Clinical Mon Assoc I in London

Responsible for project activities associated with monitoring functions of Phase I through Phase IV clinical research studies and Real World Evidence (RWE) studies while developing an understanding of the drug development process, International Conference on Harmonization (ICH) / Good Clinical Practice (GCP) and relevant regulations. Performs management of study site activities in adherence to all applicable regulatory guidelines and Standard Operating Procedures (SOPs).

What You'll Do:

• Perform in-house monitoring activity related to clinical trials while adhering to all applicable regulatory and SOPs.
• Perform on-site clinical trial monitoring, co-monitoring, and close-out activities, with oversight from project CRAs when required, while adhering to all applicable regulatory requirements and SOPs.
• May conduct independent on-site monitoring as sponsor requirements allow.
• Assist project teams with study start-up activities, including site selection and phone Pre-Study Visits to identify and evaluate potential investigative sites.
• Collect, review, file, and track regulatory documents for investigative sites, when required, including assisting the project CRA with reconciliation of the TMF/eTMF.
• Participate in or conduct study specific training for CTI personnel or investigative sites.
• Attend Investigator or sponsor meetings.
• Assist in development of monitoring tools for study, including remote monitoring checklist for eCRF studies.
• Conduct routine remote monitoring of eCRF studies, issuing queries in the database.
• Compile monitoring visit packets and provide to project CRAs prior to on-site monitoring visits.
• Assist in maintaining project-related tracking for CRA visit reports and letters, protocol deviations, serious adverse events (SAEs), and IND Safety reports.
• Contact sites to ensure proper completion of monitoring/data management queries within timelines, resolution of action items related to Interim Monitoring Visits, and other site management tasks.
• Serve as support/contact for CRA Team questions.
• Assist with project-specific administrative activities as member of project team.
• Increase knowledge of drug development process, therapeutic areas, ICH/GCP, and any applicable local regulatory requirements.

What You'll Bring:

• 1 year of research industry experience or equivalent experience.
• Bachelor’s degree in allied health fields such as nursing, pharmacy, or health/natural science or RN with Associate’s Degree.

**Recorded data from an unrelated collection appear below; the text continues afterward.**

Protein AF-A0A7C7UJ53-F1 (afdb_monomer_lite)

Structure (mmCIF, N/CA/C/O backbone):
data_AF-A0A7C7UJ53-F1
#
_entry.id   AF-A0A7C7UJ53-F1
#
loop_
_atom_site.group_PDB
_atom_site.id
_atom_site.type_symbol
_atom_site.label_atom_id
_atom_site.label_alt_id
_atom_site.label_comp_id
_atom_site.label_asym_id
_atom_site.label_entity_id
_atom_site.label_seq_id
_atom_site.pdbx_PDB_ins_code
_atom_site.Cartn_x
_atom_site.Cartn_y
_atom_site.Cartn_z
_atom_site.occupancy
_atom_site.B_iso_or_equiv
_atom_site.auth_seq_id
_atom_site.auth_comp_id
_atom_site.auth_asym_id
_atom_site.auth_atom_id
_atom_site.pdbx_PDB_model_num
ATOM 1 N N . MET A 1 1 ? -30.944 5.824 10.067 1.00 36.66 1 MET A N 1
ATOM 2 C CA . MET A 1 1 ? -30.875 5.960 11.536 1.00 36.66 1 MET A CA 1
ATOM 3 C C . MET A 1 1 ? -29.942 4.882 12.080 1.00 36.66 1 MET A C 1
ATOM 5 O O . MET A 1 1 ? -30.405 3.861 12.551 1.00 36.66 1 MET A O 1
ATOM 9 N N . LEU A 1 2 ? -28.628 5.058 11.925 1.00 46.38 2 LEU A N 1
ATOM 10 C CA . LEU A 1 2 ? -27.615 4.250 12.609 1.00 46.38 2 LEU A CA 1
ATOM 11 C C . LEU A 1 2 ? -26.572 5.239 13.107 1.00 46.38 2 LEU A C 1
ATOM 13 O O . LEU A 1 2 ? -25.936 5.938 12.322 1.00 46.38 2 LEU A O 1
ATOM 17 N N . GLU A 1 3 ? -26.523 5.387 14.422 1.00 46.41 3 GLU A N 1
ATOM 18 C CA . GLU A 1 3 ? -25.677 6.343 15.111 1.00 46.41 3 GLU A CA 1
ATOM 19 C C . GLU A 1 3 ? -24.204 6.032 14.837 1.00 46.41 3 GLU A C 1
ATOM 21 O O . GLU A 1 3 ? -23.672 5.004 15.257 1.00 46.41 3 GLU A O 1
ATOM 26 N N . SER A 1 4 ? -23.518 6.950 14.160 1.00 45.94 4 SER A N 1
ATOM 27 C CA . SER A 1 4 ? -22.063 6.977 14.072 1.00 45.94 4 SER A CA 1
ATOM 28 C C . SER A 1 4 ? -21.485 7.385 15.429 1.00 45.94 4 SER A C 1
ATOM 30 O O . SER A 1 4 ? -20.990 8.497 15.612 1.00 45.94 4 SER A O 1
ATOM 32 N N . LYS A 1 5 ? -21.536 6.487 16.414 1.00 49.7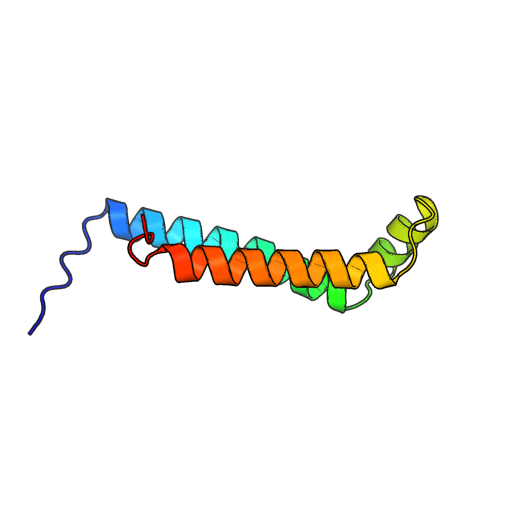5 5 LYS A N 1
ATOM 33 C CA . LYS A 1 5 ? -20.721 6.582 17.630 1.00 49.75 5 LYS A CA 1
ATOM 34 C C . LYS A 1 5 ? -19.275 6.210 17.272 1.00 49.75 5 LYS A C 1
ATOM 36 O O . LYS A 1 5 ? -18.728 5.241 17.789 1.00 49.75 5 LYS A O 1
ATOM 41 N N . LEU A 1 6 ? -18.642 6.954 16.359 1.00 58.41 6 LEU A N 1
ATOM 42 C CA . LEU A 1 6 ? -17.191 6.888 16.215 1.00 58.41 6 LEU A CA 1
ATOM 43 C C . LEU A 1 6 ? -16.599 7.531 17.470 1.00 58.41 6 LEU A C 1
ATOM 45 O O . LEU A 1 6 ? -16.508 8.750 17.581 1.00 58.41 6 LEU A O 1
ATOM 49 N N . GLY A 1 7 ? -16.227 6.704 18.446 1.00 65.50 7 GLY A N 1
ATOM 50 C CA . GLY A 1 7 ? -15.427 7.174 19.569 1.00 65.50 7 GLY A CA 1
ATOM 51 C C . GLY A 1 7 ? -14.138 7.831 19.049 1.00 65.50 7 GLY A C 1
ATOM 52 O O . GLY A 1 7 ? -13.615 7.400 18.017 1.00 65.50 7 GLY A O 1
ATOM 53 N N . PRO A 1 8 ? -13.576 8.831 19.749 1.00 71.19 8 PRO A N 1
ATOM 54 C CA . PRO A 1 8 ? -12.399 9.578 19.286 1.00 71.19 8 PRO A CA 1
ATOM 55 C C . PRO A 1 8 ? -11.211 8.669 18.925 1.00 71.19 8 PRO A C 1
ATOM 57 O O . PRO A 1 8 ? -10.470 8.949 17.988 1.00 71.19 8 PRO A O 1
ATOM 60 N N . LYS A 1 9 ? -11.084 7.515 19.593 1.00 72.56 9 LYS A N 1
ATOM 61 C CA . LYS A 1 9 ? -10.078 6.485 19.288 1.00 72.56 9 LYS A CA 1
ATOM 62 C C . LYS A 1 9 ? -10.206 5.904 17.875 1.00 72.56 9 LYS A C 1
ATOM 64 O O . LYS A 1 9 ? -9.194 5.640 17.238 1.00 72.56 9 LYS A O 1
ATOM 69 N N . LEU A 1 10 ? -11.431 5.713 17.383 1.00 78.75 10 LEU A N 1
ATOM 70 C CA . LEU A 1 10 ? -11.690 5.140 16.062 1.00 78.75 10 LEU A CA 1
ATOM 71 C C . LEU A 1 10 ? -11.352 6.147 14.956 1.00 78.75 10 LEU A C 1
ATOM 73 O O . LEU A 1 10 ? -10.752 5.772 13.956 1.00 78.75 10 LEU A O 1
ATOM 77 N N . ILE A 1 11 ? -11.656 7.431 15.166 1.00 79.12 11 ILE A N 1
ATOM 78 C CA . ILE A 1 11 ? -11.295 8.507 14.229 1.00 79.12 11 ILE A CA 1
ATOM 79 C C . ILE A 1 11 ? -9.774 8.627 14.122 1.00 79.12 11 ILE A C 1
ATOM 81 O O . ILE A 1 11 ? -9.240 8.640 13.015 1.00 79.12 11 ILE A O 1
ATOM 85 N N . VAL A 1 12 ? -9.067 8.655 15.258 1.00 82.19 12 VAL A N 1
ATOM 86 C CA . VAL A 1 12 ? -7.597 8.702 15.277 1.00 82.19 12 VAL A CA 1
ATOM 87 C C . VAL A 1 12 ? -7.018 7.469 14.586 1.00 82.19 12 VAL A C 1
ATOM 89 O O . VAL A 1 12 ? -6.146 7.611 13.733 1.00 82.19 12 VAL A O 1
ATOM 92 N N . PHE A 1 13 ? -7.548 6.276 14.867 1.00 79.88 13 PHE A N 1
ATOM 93 C CA . PHE A 1 13 ? -7.128 5.041 14.205 1.00 79.88 13 PHE A CA 1
ATOM 94 C C . PHE A 1 13 ? -7.262 5.133 12.679 1.00 79.88 13 PHE A C 1
ATOM 96 O O . PHE A 1 13 ? -6.271 4.982 11.970 1.00 79.88 13 PHE A O 1
ATOM 103 N N . TRP A 1 14 ? -8.450 5.461 12.164 1.00 80.62 14 TRP A N 1
ATOM 104 C CA . TRP A 1 14 ? -8.677 5.568 10.720 1.00 80.62 14 TRP A CA 1
ATOM 105 C C . TRP A 1 14 ? -7.870 6.692 10.070 1.00 80.62 14 TRP A C 1
ATOM 107 O O . TRP A 1 14 ? -7.384 6.513 8.958 1.00 80.62 14 TRP A O 1
ATOM 117 N N . THR A 1 15 ? -7.666 7.813 10.765 1.00 84.38 15 THR A N 1
ATOM 118 C CA . THR A 1 15 ? -6.846 8.928 10.265 1.00 84.38 15 THR A CA 1
ATOM 119 C C . THR A 1 15 ? -5.385 8.507 10.116 1.00 84.38 15 THR A C 1
ATOM 121 O O . THR A 1 15 ? -4.784 8.725 9.066 1.00 84.38 15 THR A O 1
ATOM 124 N N . THR A 1 16 ? -4.822 7.846 11.130 1.00 81.75 16 THR A N 1
ATOM 125 C CA . THR A 1 16 ? -3.428 7.371 11.094 1.00 81.75 16 THR A CA 1
ATOM 126 C C . THR A 1 16 ? -3.248 6.283 10.033 1.00 81.75 16 THR A C 1
ATOM 128 O O . THR A 1 16 ? -2.274 6.306 9.284 1.00 81.75 16 THR A O 1
ATOM 131 N N . THR A 1 17 ? -4.219 5.375 9.908 1.00 83.56 17 THR A N 1
ATOM 132 C CA . THR A 1 17 ? -4.224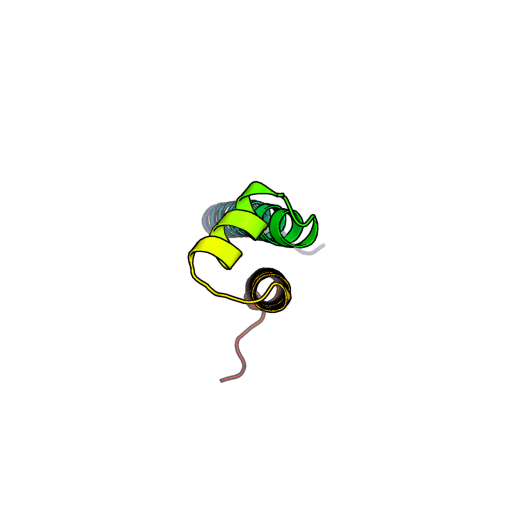 4.312 8.895 1.00 83.56 17 THR A CA 1
ATOM 133 C C . THR A 1 17 ? -4.330 4.870 7.477 1.00 83.56 17 THR A C 1
ATOM 135 O O . THR A 1 17 ? -3.580 4.444 6.600 1.00 83.56 17 THR A O 1
ATOM 138 N N . ALA A 1 18 ? -5.209 5.848 7.241 1.00 82.44 18 ALA A N 1
ATOM 139 C CA . ALA A 1 18 ? -5.347 6.501 5.942 1.00 82.44 18 ALA A CA 1
ATOM 140 C C . ALA A 1 18 ? -4.077 7.274 5.564 1.00 82.44 18 ALA A C 1
ATOM 142 O O . ALA A 1 18 ? -3.617 7.171 4.429 1.00 82.44 18 ALA A O 1
ATOM 143 N N . LEU A 1 19 ? -3.468 7.986 6.518 1.00 86.44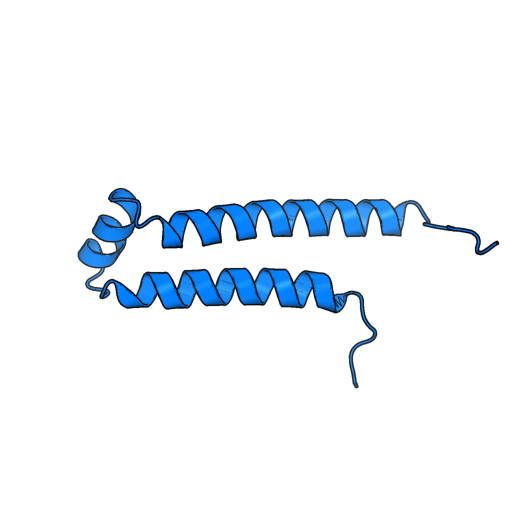 19 LEU A N 1
ATOM 144 C CA . LEU A 1 19 ? -2.219 8.715 6.300 1.00 86.44 19 LEU A CA 1
ATOM 145 C C . LEU A 1 19 ? -1.053 7.765 5.988 1.00 86.44 19 LEU A C 1
ATOM 147 O O . LEU A 1 19 ? -0.306 7.997 5.040 1.00 86.44 19 LEU A O 1
ATOM 151 N N . PHE A 1 20 ? -0.939 6.653 6.714 1.00 84.56 20 PHE A N 1
ATOM 152 C CA . PHE A 1 20 ? 0.042 5.608 6.418 1.00 84.56 20 PHE A CA 1
ATOM 153 C C . PHE A 1 20 ? -0.172 5.005 5.022 1.00 84.56 20 PHE A C 1
ATOM 155 O O . PHE A 1 20 ? 0.772 4.902 4.238 1.00 84.56 20 PHE A O 1
ATOM 162 N N . CYS A 1 21 ? -1.419 4.674 4.675 1.00 83.31 21 CYS A N 1
ATOM 163 C CA . CYS A 1 21 ? -1.772 4.165 3.351 1.00 83.31 21 CYS A CA 1
ATOM 164 C C . CYS A 1 21 ? -1.464 5.173 2.239 1.00 83.31 21 CYS A C 1
ATOM 166 O O . CYS A 1 21 ? -0.993 4.770 1.180 1.00 83.31 21 CYS A O 1
ATOM 168 N N . ALA A 1 22 ? -1.676 6.470 2.475 1.00 84.06 22 ALA A N 1
ATOM 169 C CA . ALA A 1 22 ? -1.356 7.521 1.516 1.00 84.06 22 ALA A CA 1
ATOM 170 C C . ALA A 1 22 ? 0.155 7.606 1.254 1.00 84.06 22 ALA A C 1
ATOM 172 O O . ALA A 1 22 ? 0.570 7.632 0.099 1.00 84.06 22 ALA A O 1
ATOM 173 N N . VAL A 1 23 ? 0.985 7.568 2.302 1.00 83.94 23 VAL A N 1
ATOM 174 C CA . VAL A 1 23 ? 2.454 7.590 2.167 1.00 83.94 23 VAL A CA 1
ATOM 175 C C . VAL A 1 23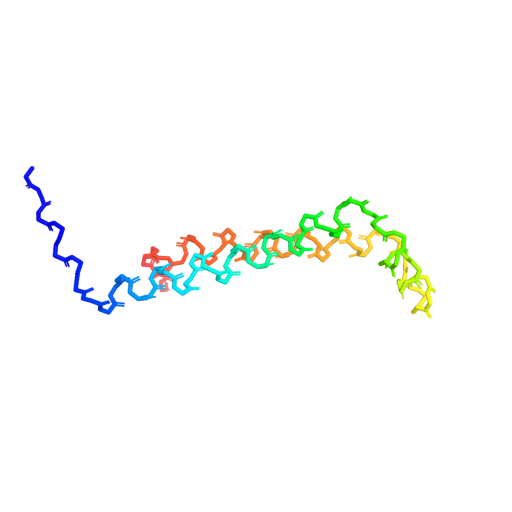 ? 2.961 6.346 1.431 1.00 83.94 23 VAL A C 1
ATOM 177 O O . VAL A 1 23 ? 3.753 6.453 0.492 1.00 83.94 23 VAL A O 1
ATOM 180 N N . VAL A 1 24 ? 2.489 5.158 1.820 1.00 82.12 24 VAL A N 1
ATOM 181 C CA . VAL A 1 24 ? 2.906 3.891 1.198 1.00 82.12 24 VAL A CA 1
ATOM 182 C C . VAL A 1 24 ? 2.388 3.777 -0.236 1.00 82.12 24 VAL A C 1
ATOM 184 O O . VAL A 1 24 ? 3.128 3.324 -1.106 1.00 82.12 24 VAL A O 1
ATOM 187 N N . GLY A 1 25 ? 1.159 4.222 -0.499 1.00 79.81 25 GLY A N 1
ATOM 188 C CA . GLY A 1 25 ? 0.557 4.245 -1.829 1.00 79.81 25 GLY A CA 1
ATOM 189 C C . GLY A 1 25 ? 1.285 5.200 -2.769 1.00 79.81 25 GLY A C 1
ATOM 190 O O . GLY A 1 25 ? 1.647 4.804 -3.873 1.00 79.81 25 GLY A O 1
ATOM 191 N N . PHE A 1 26 ? 1.598 6.416 -2.314 1.00 77.75 26 PHE A N 1
ATOM 192 C CA . PHE A 1 26 ? 2.362 7.383 -3.105 1.00 77.75 26 PHE A CA 1
ATOM 193 C C . PHE A 1 26 ? 3.774 6.865 -3.423 1.00 77.75 26 PHE A C 1
ATOM 195 O O . PHE A 1 26 ? 4.218 6.938 -4.567 1.00 77.75 26 PHE A O 1
ATOM 202 N N . SER A 1 27 ? 4.442 6.240 -2.446 1.00 73.69 27 SER A N 1
ATOM 203 C CA . SER A 1 27 ? 5.733 5.565 -2.649 1.00 73.69 27 SER A CA 1
ATOM 204 C C . SER A 1 27 ? 5.636 4.350 -3.586 1.00 73.69 27 SER A C 1
ATOM 206 O O . SER A 1 27 ? 6.567 4.066 -4.338 1.00 73.69 27 SER A O 1
ATOM 208 N N . GLY A 1 28 ? 4.527 3.609 -3.557 1.00 69.88 28 GLY A N 1
ATOM 209 C CA . GLY A 1 28 ? 4.268 2.502 -4.479 1.00 69.88 28 GLY A CA 1
ATOM 210 C C . GLY A 1 28 ? 4.107 2.991 -5.917 1.00 69.88 28 GLY A C 1
ATOM 211 O O . GLY A 1 28 ? 4.760 2.470 -6.816 1.00 69.88 28 GLY A O 1
ATOM 212 N N . VAL A 1 29 ? 3.314 4.045 -6.129 1.00 69.31 29 VAL A N 1
ATOM 213 C CA . VAL A 1 29 ? 3.118 4.672 -7.447 1.00 69.31 29 VAL A CA 1
ATOM 214 C C . VAL A 1 29 ? 4.429 5.246 -7.991 1.00 69.31 29 VAL A C 1
ATOM 216 O O . VAL A 1 29 ? 4.724 5.056 -9.169 1.00 69.31 29 VAL A O 1
ATOM 219 N N . SER A 1 30 ? 5.267 5.857 -7.146 1.00 64.69 30 SER A N 1
ATOM 220 C CA . SER A 1 30 ? 6.567 6.386 -7.583 1.00 64.69 30 SER A CA 1
ATOM 221 C C . SER A 1 30 ? 7.556 5.297 -8.025 1.00 64.69 30 SER A C 1
ATOM 223 O O . SER A 1 30 ? 8.445 5.567 -8.832 1.00 64.69 30 SER A O 1
ATOM 225 N N . HIS A 1 31 ? 7.410 4.060 -7.531 1.00 61.62 31 HIS A N 1
ATOM 226 C CA . HIS A 1 31 ? 8.174 2.914 -8.042 1.00 61.62 31 HIS A CA 1
ATOM 227 C C . HIS A 1 31 ? 7.704 2.484 -9.441 1.00 61.62 31 HIS A C 1
ATOM 229 O O . HIS A 1 31 ? 8.524 2.034 -10.236 1.00 61.62 31 HIS A O 1
ATOM 235 N N . PHE A 1 32 ? 6.417 2.649 -9.773 1.00 59.53 32 PHE A N 1
ATOM 236 C CA . PHE A 1 32 ? 5.880 2.324 -11.103 1.00 59.53 32 PHE A CA 1
ATOM 237 C C . PHE A 1 32 ? 6.245 3.355 -12.171 1.00 59.53 32 PHE A C 1
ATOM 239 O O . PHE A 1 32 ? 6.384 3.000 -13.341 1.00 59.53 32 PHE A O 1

PREFERRED EDUCATION AND EXPERIENCE

• Previous experience conducting clinical pharmaceutical research studies at research site, pharmaceutical company, or CRO.
• Experience or education providing sound basic knowledge of medical and pharmaceutical terminology.
• Master’s Degree in allied health fields such as nursing, pharmacy, or health/natural science.

Competencies:

• Excellent verbal and written communication skills.
• Excellent organizational, record retention, and time management skills.
• Excellent decision-making, customer service, and interpersonal skills.
• Ability to process visit reports and expense reports effectively.
• Ability to obtain credit cards for purpose of paying expenses while traveling.
• Ability to work independently and as part of project team.
• Proficient in use of laptop computer and software systems.
• Ability to understand basic and complex medical details.
• Understanding of basic data processing functions is preferred.
• Knowledge of ICH/GCP and all applicable local regulatory requirements is preferred.

About CTI

CTI Clinical Trial and Consulting Services is a global, privately held, full-service clinical contract research organization (CRO) focused on the advancement of treatments for chronically and critically ill patient populations. We assist clinical research throughout the lifecycle of development, from drug concept to commercialization. CTI is headquartered in the Greater Cincinnati, OH region with global operations in collaboration with pharmaceutical, biotechnology, and medical device firms.

Why CTI?

• Advance Your Career – We support career progression through a structured mentoring program and leadership courses that provide the support needed to grow. We also value ongoing education and training through tuition reimbursement and a dedicated training department.
• Join an Award-Winning and Valued Team – We have an award-winning unparalleled culture that can be felt by our employees across 60 countries. We support a work-life balance and the importance of time with family by offering generous health benefits and vacation packages, hybrid work from home opportunities, and paid parental leave.
• Make a Lasting Impact – We focus on moving medicine forward by working on treatments for chronically and critically-ill patients, who depend on us to bring life-changing therapies to market.

Important Note

In light of recent increase in hiring scams, if you're selected to move onto the next phase of our hiring process, a member of our team will reach out to you directly from an @ctifacts.com email address to guide you through our interview process. Please ensure you are applying for jobs directly on our website (www.ctifacts.com) or from our verified LinkedIn page.

Please Note

We will never communicate with you via Microsoft Teams or text message. We will never ask for your bank account information at any point during the recruitment process.